* **Information provided**:
━━━

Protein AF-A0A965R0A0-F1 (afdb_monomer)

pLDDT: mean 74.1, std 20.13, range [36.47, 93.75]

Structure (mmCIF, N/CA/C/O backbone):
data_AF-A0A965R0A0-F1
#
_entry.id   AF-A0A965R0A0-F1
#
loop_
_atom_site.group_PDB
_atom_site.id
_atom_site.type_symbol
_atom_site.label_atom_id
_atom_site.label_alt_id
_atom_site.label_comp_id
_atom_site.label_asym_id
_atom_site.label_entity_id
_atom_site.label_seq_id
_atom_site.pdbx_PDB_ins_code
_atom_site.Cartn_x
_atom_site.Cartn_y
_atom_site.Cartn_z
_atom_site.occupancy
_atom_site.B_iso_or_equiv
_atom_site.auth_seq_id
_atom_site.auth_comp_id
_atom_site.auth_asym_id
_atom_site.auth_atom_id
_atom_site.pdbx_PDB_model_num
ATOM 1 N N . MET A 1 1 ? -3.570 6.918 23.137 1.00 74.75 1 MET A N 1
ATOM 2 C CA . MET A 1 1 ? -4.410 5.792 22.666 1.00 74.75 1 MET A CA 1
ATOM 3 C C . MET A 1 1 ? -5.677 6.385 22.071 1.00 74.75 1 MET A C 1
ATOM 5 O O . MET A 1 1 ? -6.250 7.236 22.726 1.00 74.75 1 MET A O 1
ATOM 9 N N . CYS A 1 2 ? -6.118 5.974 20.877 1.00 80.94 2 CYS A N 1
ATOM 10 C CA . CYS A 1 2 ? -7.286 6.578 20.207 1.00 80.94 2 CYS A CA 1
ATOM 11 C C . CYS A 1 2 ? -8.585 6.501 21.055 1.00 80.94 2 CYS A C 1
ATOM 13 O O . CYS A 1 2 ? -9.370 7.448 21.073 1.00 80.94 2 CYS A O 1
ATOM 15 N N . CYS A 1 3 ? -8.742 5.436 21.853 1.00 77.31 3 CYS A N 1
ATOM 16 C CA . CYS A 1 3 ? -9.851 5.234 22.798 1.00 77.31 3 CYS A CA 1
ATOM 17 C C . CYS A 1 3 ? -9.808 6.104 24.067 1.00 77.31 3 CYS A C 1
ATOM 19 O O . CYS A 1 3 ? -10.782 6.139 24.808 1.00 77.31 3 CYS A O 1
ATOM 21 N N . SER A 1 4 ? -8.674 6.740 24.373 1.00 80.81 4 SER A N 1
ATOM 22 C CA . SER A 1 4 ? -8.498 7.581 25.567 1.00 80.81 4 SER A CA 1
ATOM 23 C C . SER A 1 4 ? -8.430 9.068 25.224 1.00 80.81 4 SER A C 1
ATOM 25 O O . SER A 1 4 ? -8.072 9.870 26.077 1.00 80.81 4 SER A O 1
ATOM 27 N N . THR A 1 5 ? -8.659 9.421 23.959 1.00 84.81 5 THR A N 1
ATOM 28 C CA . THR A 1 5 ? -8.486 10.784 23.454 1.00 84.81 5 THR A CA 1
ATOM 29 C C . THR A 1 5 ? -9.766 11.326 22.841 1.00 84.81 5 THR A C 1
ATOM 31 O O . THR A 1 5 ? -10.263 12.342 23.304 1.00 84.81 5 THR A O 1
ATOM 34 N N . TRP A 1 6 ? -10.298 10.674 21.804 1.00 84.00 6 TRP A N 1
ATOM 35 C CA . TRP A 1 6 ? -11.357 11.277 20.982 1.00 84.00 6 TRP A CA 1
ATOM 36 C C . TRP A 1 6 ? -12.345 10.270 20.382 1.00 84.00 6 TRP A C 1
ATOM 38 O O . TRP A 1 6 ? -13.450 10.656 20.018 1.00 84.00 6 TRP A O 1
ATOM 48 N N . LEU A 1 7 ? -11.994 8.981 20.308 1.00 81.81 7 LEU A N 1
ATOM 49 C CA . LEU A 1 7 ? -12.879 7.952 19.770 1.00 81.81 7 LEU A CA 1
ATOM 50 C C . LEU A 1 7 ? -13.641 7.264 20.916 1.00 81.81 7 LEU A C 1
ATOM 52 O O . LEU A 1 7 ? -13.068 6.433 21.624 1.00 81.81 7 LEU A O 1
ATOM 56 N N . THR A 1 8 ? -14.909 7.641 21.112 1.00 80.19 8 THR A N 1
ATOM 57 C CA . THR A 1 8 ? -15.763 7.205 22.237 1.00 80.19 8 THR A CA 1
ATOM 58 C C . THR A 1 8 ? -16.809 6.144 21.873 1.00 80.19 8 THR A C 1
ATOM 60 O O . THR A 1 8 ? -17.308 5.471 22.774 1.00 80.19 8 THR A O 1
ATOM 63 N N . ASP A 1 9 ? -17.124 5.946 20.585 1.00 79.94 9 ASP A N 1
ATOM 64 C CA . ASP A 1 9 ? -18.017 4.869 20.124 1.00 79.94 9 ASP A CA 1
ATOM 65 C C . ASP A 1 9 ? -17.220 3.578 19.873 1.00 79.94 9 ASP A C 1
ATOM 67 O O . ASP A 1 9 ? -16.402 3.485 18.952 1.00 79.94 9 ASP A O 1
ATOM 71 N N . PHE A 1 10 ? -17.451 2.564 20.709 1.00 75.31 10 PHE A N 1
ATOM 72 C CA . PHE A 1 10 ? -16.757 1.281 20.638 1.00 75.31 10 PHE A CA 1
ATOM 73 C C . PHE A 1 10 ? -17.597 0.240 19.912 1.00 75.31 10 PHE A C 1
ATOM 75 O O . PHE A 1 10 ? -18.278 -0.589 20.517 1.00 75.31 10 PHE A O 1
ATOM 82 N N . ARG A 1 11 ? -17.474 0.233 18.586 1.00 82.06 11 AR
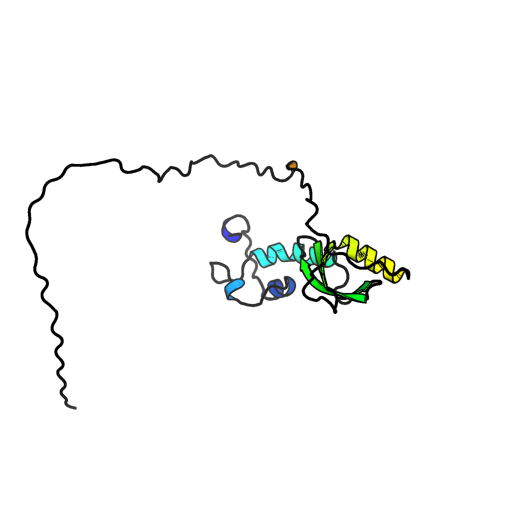G A N 1
ATOM 83 C CA . ARG A 1 11 ? -17.935 -0.887 17.764 1.00 82.06 11 ARG A CA 1
ATOM 84 C C . ARG A 1 11 ? -16.979 -2.064 17.892 1.00 82.06 11 ARG A C 1
ATOM 86 O O . ARG A 1 11 ? -15.761 -1.897 17.981 1.00 82.06 11 ARG A O 1
ATOM 93 N N . THR A 1 12 ? -17.531 -3.271 17.872 1.00 86.62 12 THR A N 1
ATOM 94 C CA . THR A 1 12 ? -16.729 -4.495 17.840 1.00 86.62 12 THR A CA 1
ATOM 95 C C . THR A 1 12 ? -15.879 -4.510 16.569 1.00 86.62 12 THR A C 1
ATOM 97 O O . THR A 1 12 ? -16.400 -4.418 15.460 1.00 86.62 12 THR A O 1
ATOM 100 N N . VAL A 1 13 ? -14.560 -4.613 16.727 1.00 88.94 13 VAL A N 1
ATOM 101 C CA . VAL A 1 13 ? -13.616 -4.710 15.606 1.00 88.94 13 VAL A CA 1
ATOM 102 C C . VAL A 1 13 ? -13.473 -6.173 15.209 1.00 88.94 13 VAL A C 1
ATOM 104 O O . VAL A 1 13 ? -13.181 -7.020 16.054 1.00 88.94 13 VAL A O 1
ATOM 107 N N . ALA A 1 14 ? -13.651 -6.470 13.926 1.00 90.62 14 ALA A N 1
ATOM 108 C CA . ALA A 1 14 ? -13.427 -7.800 13.377 1.00 90.62 14 ALA A CA 1
ATOM 109 C C . ALA A 1 14 ? -11.992 -7.943 12.842 1.00 90.62 14 ALA A C 1
ATOM 111 O O . ALA A 1 14 ? -11.389 -6.988 12.353 1.00 90.62 14 ALA A O 1
ATOM 112 N N . THR A 1 15 ? -11.448 -9.164 12.856 1.00 89.88 15 THR A N 1
ATOM 113 C CA . THR A 1 15 ? -10.135 -9.471 12.251 1.00 89.88 15 THR A CA 1
ATOM 114 C C . THR A 1 15 ? -10.111 -9.259 10.734 1.00 89.88 15 THR A C 1
ATOM 116 O O . THR A 1 15 ? -9.034 -9.143 10.147 1.00 89.88 15 THR A O 1
ATOM 119 N N . SER A 1 16 ? -11.280 -9.164 10.092 1.00 90.44 16 SER A N 1
ATOM 120 C CA . SER A 1 16 ? -11.416 -8.796 8.681 1.00 90.44 16 SER A CA 1
ATOM 121 C C . SER A 1 16 ? -10.868 -7.399 8.384 1.00 90.44 16 SER A C 1
ATOM 123 O O . SER A 1 16 ? -10.221 -7.239 7.355 1.00 90.44 16 SER A O 1
ATOM 125 N N . ALA A 1 17 ? -11.023 -6.420 9.284 1.00 91.12 17 ALA A N 1
ATOM 126 C CA . ALA A 1 17 ? -10.483 -5.069 9.090 1.00 91.12 17 ALA A CA 1
ATOM 127 C C . ALA A 1 17 ? -8.952 -5.090 8.926 1.00 91.12 17 ALA A C 1
ATOM 129 O O . ALA A 1 17 ? -8.406 -4.467 8.019 1.00 91.12 17 ALA A O 1
ATOM 130 N N . ALA A 1 18 ? -8.261 -5.904 9.733 1.00 91.12 18 ALA A N 1
ATOM 131 C CA . ALA A 1 18 ? -6.815 -6.087 9.624 1.00 91.12 18 ALA A CA 1
ATOM 132 C C . ALA A 1 18 ? -6.402 -6.786 8.315 1.00 91.12 18 ALA A C 1
ATOM 134 O O . ALA A 1 18 ? -5.363 -6.450 7.750 1.00 91.12 18 ALA A O 1
ATOM 135 N N . ARG A 1 19 ? -7.215 -7.733 7.815 1.00 88.94 19 ARG A N 1
ATOM 136 C CA . ARG A 1 19 ? -6.986 -8.377 6.507 1.00 88.94 19 ARG A CA 1
ATOM 137 C C . ARG A 1 19 ? -7.102 -7.382 5.364 1.00 88.94 19 ARG A C 1
ATOM 139 O O . ARG A 1 19 ? -6.226 -7.370 4.507 1.00 88.94 19 ARG A O 1
ATOM 146 N N . TYR A 1 20 ? -8.152 -6.560 5.368 1.00 89.19 20 TYR A N 1
ATOM 147 C CA . TYR A 1 20 ? -8.319 -5.515 4.362 1.00 89.19 20 TYR A CA 1
ATOM 148 C C . TYR A 1 20 ? -7.127 -4.570 4.378 1.00 89.19 20 TYR A C 1
ATOM 150 O O . TYR A 1 20 ? -6.543 -4.354 3.328 1.00 89.19 20 TYR A O 1
ATOM 158 N N . GLN A 1 21 ? -6.681 -4.147 5.563 1.00 89.56 21 GLN A N 1
ATOM 159 C CA . GLN A 1 21 ? -5.510 -3.285 5.737 1.00 89.56 21 GLN A CA 1
ATOM 160 C C . GLN A 1 21 ? -4.157 -3.951 5.427 1.00 89.56 21 GLN A C 1
ATOM 162 O O . GLN A 1 21 ? -3.109 -3.330 5.607 1.00 89.56 21 GLN A O 1
ATOM 167 N N . GLN A 1 22 ? -4.161 -5.214 4.981 1.00 85.94 22 GLN A N 1
ATOM 168 C CA . GLN A 1 22 ? -2.967 -6.019 4.698 1.00 85.94 22 GLN A CA 1
ATOM 169 C C . GLN A 1 22 ? -1.995 -6.084 5.890 1.00 85.94 22 GLN A C 1
ATOM 171 O O . GLN A 1 22 ? -0.786 -6.265 5.733 1.00 85.94 22 GLN A O 1
ATOM 176 N N . LEU A 1 23 ? -2.521 -5.950 7.109 1.00 88.69 23 LEU A N 1
ATOM 177 C CA . LEU A 1 23 ? -1.750 -6.072 8.336 1.00 88.69 23 LEU A CA 1
ATOM 178 C C . LEU A 1 23 ? -1.578 -7.548 8.694 1.00 88.69 23 LEU A C 1
ATOM 180 O O . LEU A 1 23 ? -2.448 -8.386 8.456 1.00 88.69 23 LEU A O 1
ATOM 184 N N . SER A 1 24 ? -0.458 -7.879 9.334 1.00 87.94 24 SER A N 1
ATOM 185 C CA . SER A 1 24 ? -0.227 -9.238 9.826 1.00 87.94 24 SER A CA 1
ATOM 186 C C . SER A 1 24 ? -1.295 -9.640 10.848 1.00 87.94 24 SER A C 1
ATOM 188 O O . SER A 1 24 ? -1.512 -8.905 11.813 1.00 87.94 24 SER A O 1
ATOM 190 N N . LEU A 1 25 ? -1.865 -10.842 10.723 1.00 90.44 25 LEU A N 1
ATOM 191 C CA . LEU A 1 25 ? -2.882 -11.388 11.639 1.00 90.44 25 LEU A CA 1
ATOM 192 C C . LEU A 1 25 ? -2.310 -11.875 12.986 1.00 90.44 25 LEU A C 1
ATOM 194 O O . LEU A 1 25 ? -2.861 -12.768 13.622 1.00 90.44 25 LEU A O 1
ATOM 198 N N . ASN A 1 26 ? -1.202 -11.293 13.446 1.00 91.62 26 ASN A N 1
ATOM 199 C CA . ASN A 1 26 ? -0.652 -11.606 14.758 1.00 91.62 26 ASN A CA 1
ATOM 200 C C . ASN A 1 26 ? -1.441 -10.842 15.844 1.00 91.62 26 ASN A C 1
ATOM 202 O O . ASN A 1 26 ? -1.359 -9.607 15.887 1.00 91.62 26 ASN A O 1
ATOM 206 N N . PRO A 1 27 ? -2.148 -11.535 16.758 1.00 87.44 27 PRO A N 1
ATOM 207 C CA . PRO A 1 27 ? -2.959 -10.892 17.788 1.00 87.44 27 PRO A CA 1
ATOM 208 C C . PRO A 1 27 ? -2.140 -9.986 18.714 1.00 87.44 27 PRO A C 1
ATOM 210 O O . PRO A 1 27 ? -2.653 -8.957 19.135 1.00 87.44 27 PRO A O 1
ATOM 213 N N . GLN A 1 28 ? -0.856 -10.274 18.964 1.00 90.25 28 GLN A N 1
ATOM 214 C CA . GLN A 1 28 ? -0.005 -9.419 19.804 1.00 90.25 28 GLN A CA 1
ATOM 215 C C . GLN A 1 28 ? 0.241 -8.033 19.192 1.00 90.25 28 GLN A C 1
ATOM 217 O O . GLN A 1 28 ? 0.358 -7.051 19.918 1.00 90.25 28 GLN A O 1
ATOM 222 N N . LYS A 1 29 ? 0.309 -7.928 17.857 1.00 90.31 29 LYS A N 1
ATOM 223 C CA . LYS A 1 29 ? 0.523 -6.643 17.163 1.00 90.31 29 LYS A CA 1
ATOM 224 C C . LYS A 1 29 ? -0.774 -5.848 16.984 1.00 90.31 29 LYS A C 1
ATOM 226 O O . LYS A 1 29 ? -0.742 -4.615 16.895 1.00 90.31 29 LYS A O 1
ATOM 231 N N . LEU A 1 30 ? -1.903 -6.554 16.917 1.00 92.81 30 LEU A N 1
ATOM 232 C CA . LEU A 1 30 ? -3.230 -5.985 16.678 1.00 92.81 30 LEU A CA 1
ATOM 233 C C . LEU A 1 30 ? -4.001 -5.674 17.967 1.00 92.81 30 LEU A C 1
ATOM 235 O O . LEU A 1 30 ? -4.915 -4.850 17.934 1.00 92.81 30 LEU A O 1
ATOM 239 N N . ALA A 1 31 ? -3.642 -6.298 19.090 1.00 92.50 31 ALA A N 1
ATOM 240 C CA . ALA A 1 31 ? -4.236 -6.009 20.385 1.00 92.50 31 ALA A CA 1
ATOM 241 C C . ALA A 1 31 ? -3.862 -4.596 20.860 1.00 92.50 31 ALA A C 1
ATOM 243 O O . ALA A 1 31 ? -2.727 -4.132 20.719 1.00 92.50 31 ALA A O 1
ATOM 244 N N . GLY A 1 32 ? -4.847 -3.890 21.403 1.00 90.44 32 GLY A N 1
ATOM 245 C CA . GLY A 1 32 ? -4.655 -2.679 22.182 1.00 90.44 32 GLY A CA 1
ATOM 246 C C . GLY A 1 32 ? -4.301 -3.007 23.631 1.00 90.44 32 GLY A C 1
ATOM 247 O O . GLY A 1 32 ? -4.346 -4.158 24.062 1.00 90.44 32 GLY A O 1
ATOM 248 N N . GLN A 1 33 ? -4.015 -1.966 24.415 1.00 89.19 33 GLN A N 1
ATOM 249 C CA . GLN A 1 33 ? -3.654 -2.108 25.831 1.00 89.19 33 GLN A CA 1
ATOM 250 C C . GLN A 1 33 ? -4.753 -2.783 26.670 1.00 89.19 33 GLN A C 1
ATOM 252 O O . GLN A 1 33 ? -4.481 -3.384 27.701 1.00 89.19 33 GLN A O 1
ATOM 257 N N . CYS A 1 34 ? -6.002 -2.701 26.215 1.00 89.12 34 CYS A N 1
ATOM 258 C CA . CYS A 1 34 ? -7.160 -3.334 26.835 1.00 89.12 34 CYS A CA 1
ATOM 259 C C . CYS A 1 34 ? -7.329 -4.825 26.476 1.00 89.12 34 CYS A C 1
ATOM 261 O O . CYS A 1 34 ? -8.351 -5.413 26.822 1.00 89.12 34 CYS A O 1
ATOM 263 N N . GLY A 1 35 ? -6.392 -5.429 25.734 1.00 88.75 35 GLY A N 1
ATOM 264 C CA . GLY A 1 35 ? -6.431 -6.842 25.332 1.00 88.75 35 GLY A CA 1
ATOM 265 C C . GLY A 1 35 ? -7.399 -7.170 24.186 1.00 88.75 35 GLY A C 1
ATOM 266 O O . GLY A 1 35 ? -7.389 -8.289 23.681 1.00 88.75 35 GLY A O 1
ATOM 267 N N . LYS A 1 36 ? -8.211 -6.204 23.738 1.00 89.12 36 LYS A N 1
ATOM 268 C CA . LYS A 1 36 ? -9.069 -6.305 22.543 1.00 89.12 36 LYS A CA 1
ATOM 269 C C . LYS A 1 36 ? -8.336 -5.777 21.308 1.00 89.12 36 LYS A C 1
ATOM 271 O O . LYS A 1 36 ? -7.326 -5.091 21.439 1.00 89.12 36 LYS A O 1
ATOM 276 N N . LEU A 1 37 ? -8.845 -6.050 20.106 1.00 90.94 37 LEU A N 1
ATOM 277 C CA . LEU A 1 37 ? -8.315 -5.448 18.874 1.00 90.94 37 LEU A CA 1
ATOM 278 C C . LEU A 1 37 ? -8.372 -3.910 18.936 1.00 90.94 37 LEU A C 1
ATOM 280 O O . LEU A 1 37 ? -9.306 -3.336 19.499 1.00 90.94 37 LEU A O 1
ATOM 284 N N . LYS A 1 38 ? -7.364 -3.243 18.361 1.00 91.31 38 LYS A N 1
ATOM 285 C CA . LYS A 1 38 ? -7.268 -1.774 18.301 1.00 91.31 38 LYS A CA 1
ATOM 286 C C . LYS A 1 38 ? -8.509 -1.166 17.636 1.00 91.31 38 LYS A C 1
ATOM 288 O O . LYS A 1 38 ? -8.802 -1.474 16.484 1.00 91.31 38 LYS A O 1
ATOM 293 N N . CYS A 1 39 ? -9.189 -0.245 18.326 1.00 89.81 39 CYS A N 1
ATOM 294 C CA . CYS A 1 39 ? -10.378 0.433 17.793 1.00 89.81 39 CYS A CA 1
ATOM 295 C C . CYS A 1 39 ? -10.078 1.349 16.599 1.00 89.81 39 CYS A C 1
ATOM 297 O O . CYS A 1 39 ? -10.953 1.540 15.758 1.00 89.81 39 CYS A O 1
ATOM 299 N N . CYS A 1 40 ? -8.838 1.838 16.466 1.00 89.06 40 CYS A N 1
ATOM 300 C CA . CYS A 1 40 ? -8.459 2.652 15.313 1.00 89.06 40 CYS A CA 1
ATOM 301 C C . CYS A 1 40 ? -8.477 1.857 13.982 1.00 89.06 40 CYS A C 1
ATOM 303 O O . CYS A 1 40 ? -8.570 2.468 12.926 1.00 89.06 40 CYS A O 1
ATOM 305 N N . LEU A 1 41 ? -8.486 0.511 14.011 1.00 90.69 41 LEU A N 1
ATOM 306 C CA . LEU A 1 41 ? -8.575 -0.312 12.795 1.00 90.69 41 LEU A CA 1
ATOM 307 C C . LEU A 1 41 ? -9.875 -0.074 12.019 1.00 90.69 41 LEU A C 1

━━━

In the data above, start at the line that has "ATOM 107 N N", stop after the line that has "ATOM 113 C CA", and print every line in between exactly as it stands.

ATOM 107 N N . ALA A 1 14 ? -13.651 -6.470 13.926 1.00 90.62 14 ALA A N 1
ATOM 108 C CA . ALA A 1 14 ? -13.427 -7.800 13.377 1.00 90.62 14 ALA A CA 1
ATOM 109 C C . ALA A 1 14 ? -11.992 -7.943 12.842 1.00 90.62 14 ALA A C 1
ATOM 111 O O . ALA A 1 14 ? -11.389 -6.988 12.353 1.00 90.62 14 ALA A O 1
ATOM 112 N N . THR A 1 15 ? -11.448 -9.164 12.856 1.00 89.88 15 THR A N 1
ATOM 113 C CA . THR A 1 15 ? -10.135 -9.471 12.251 1.00 89.88 15 THR A CA 1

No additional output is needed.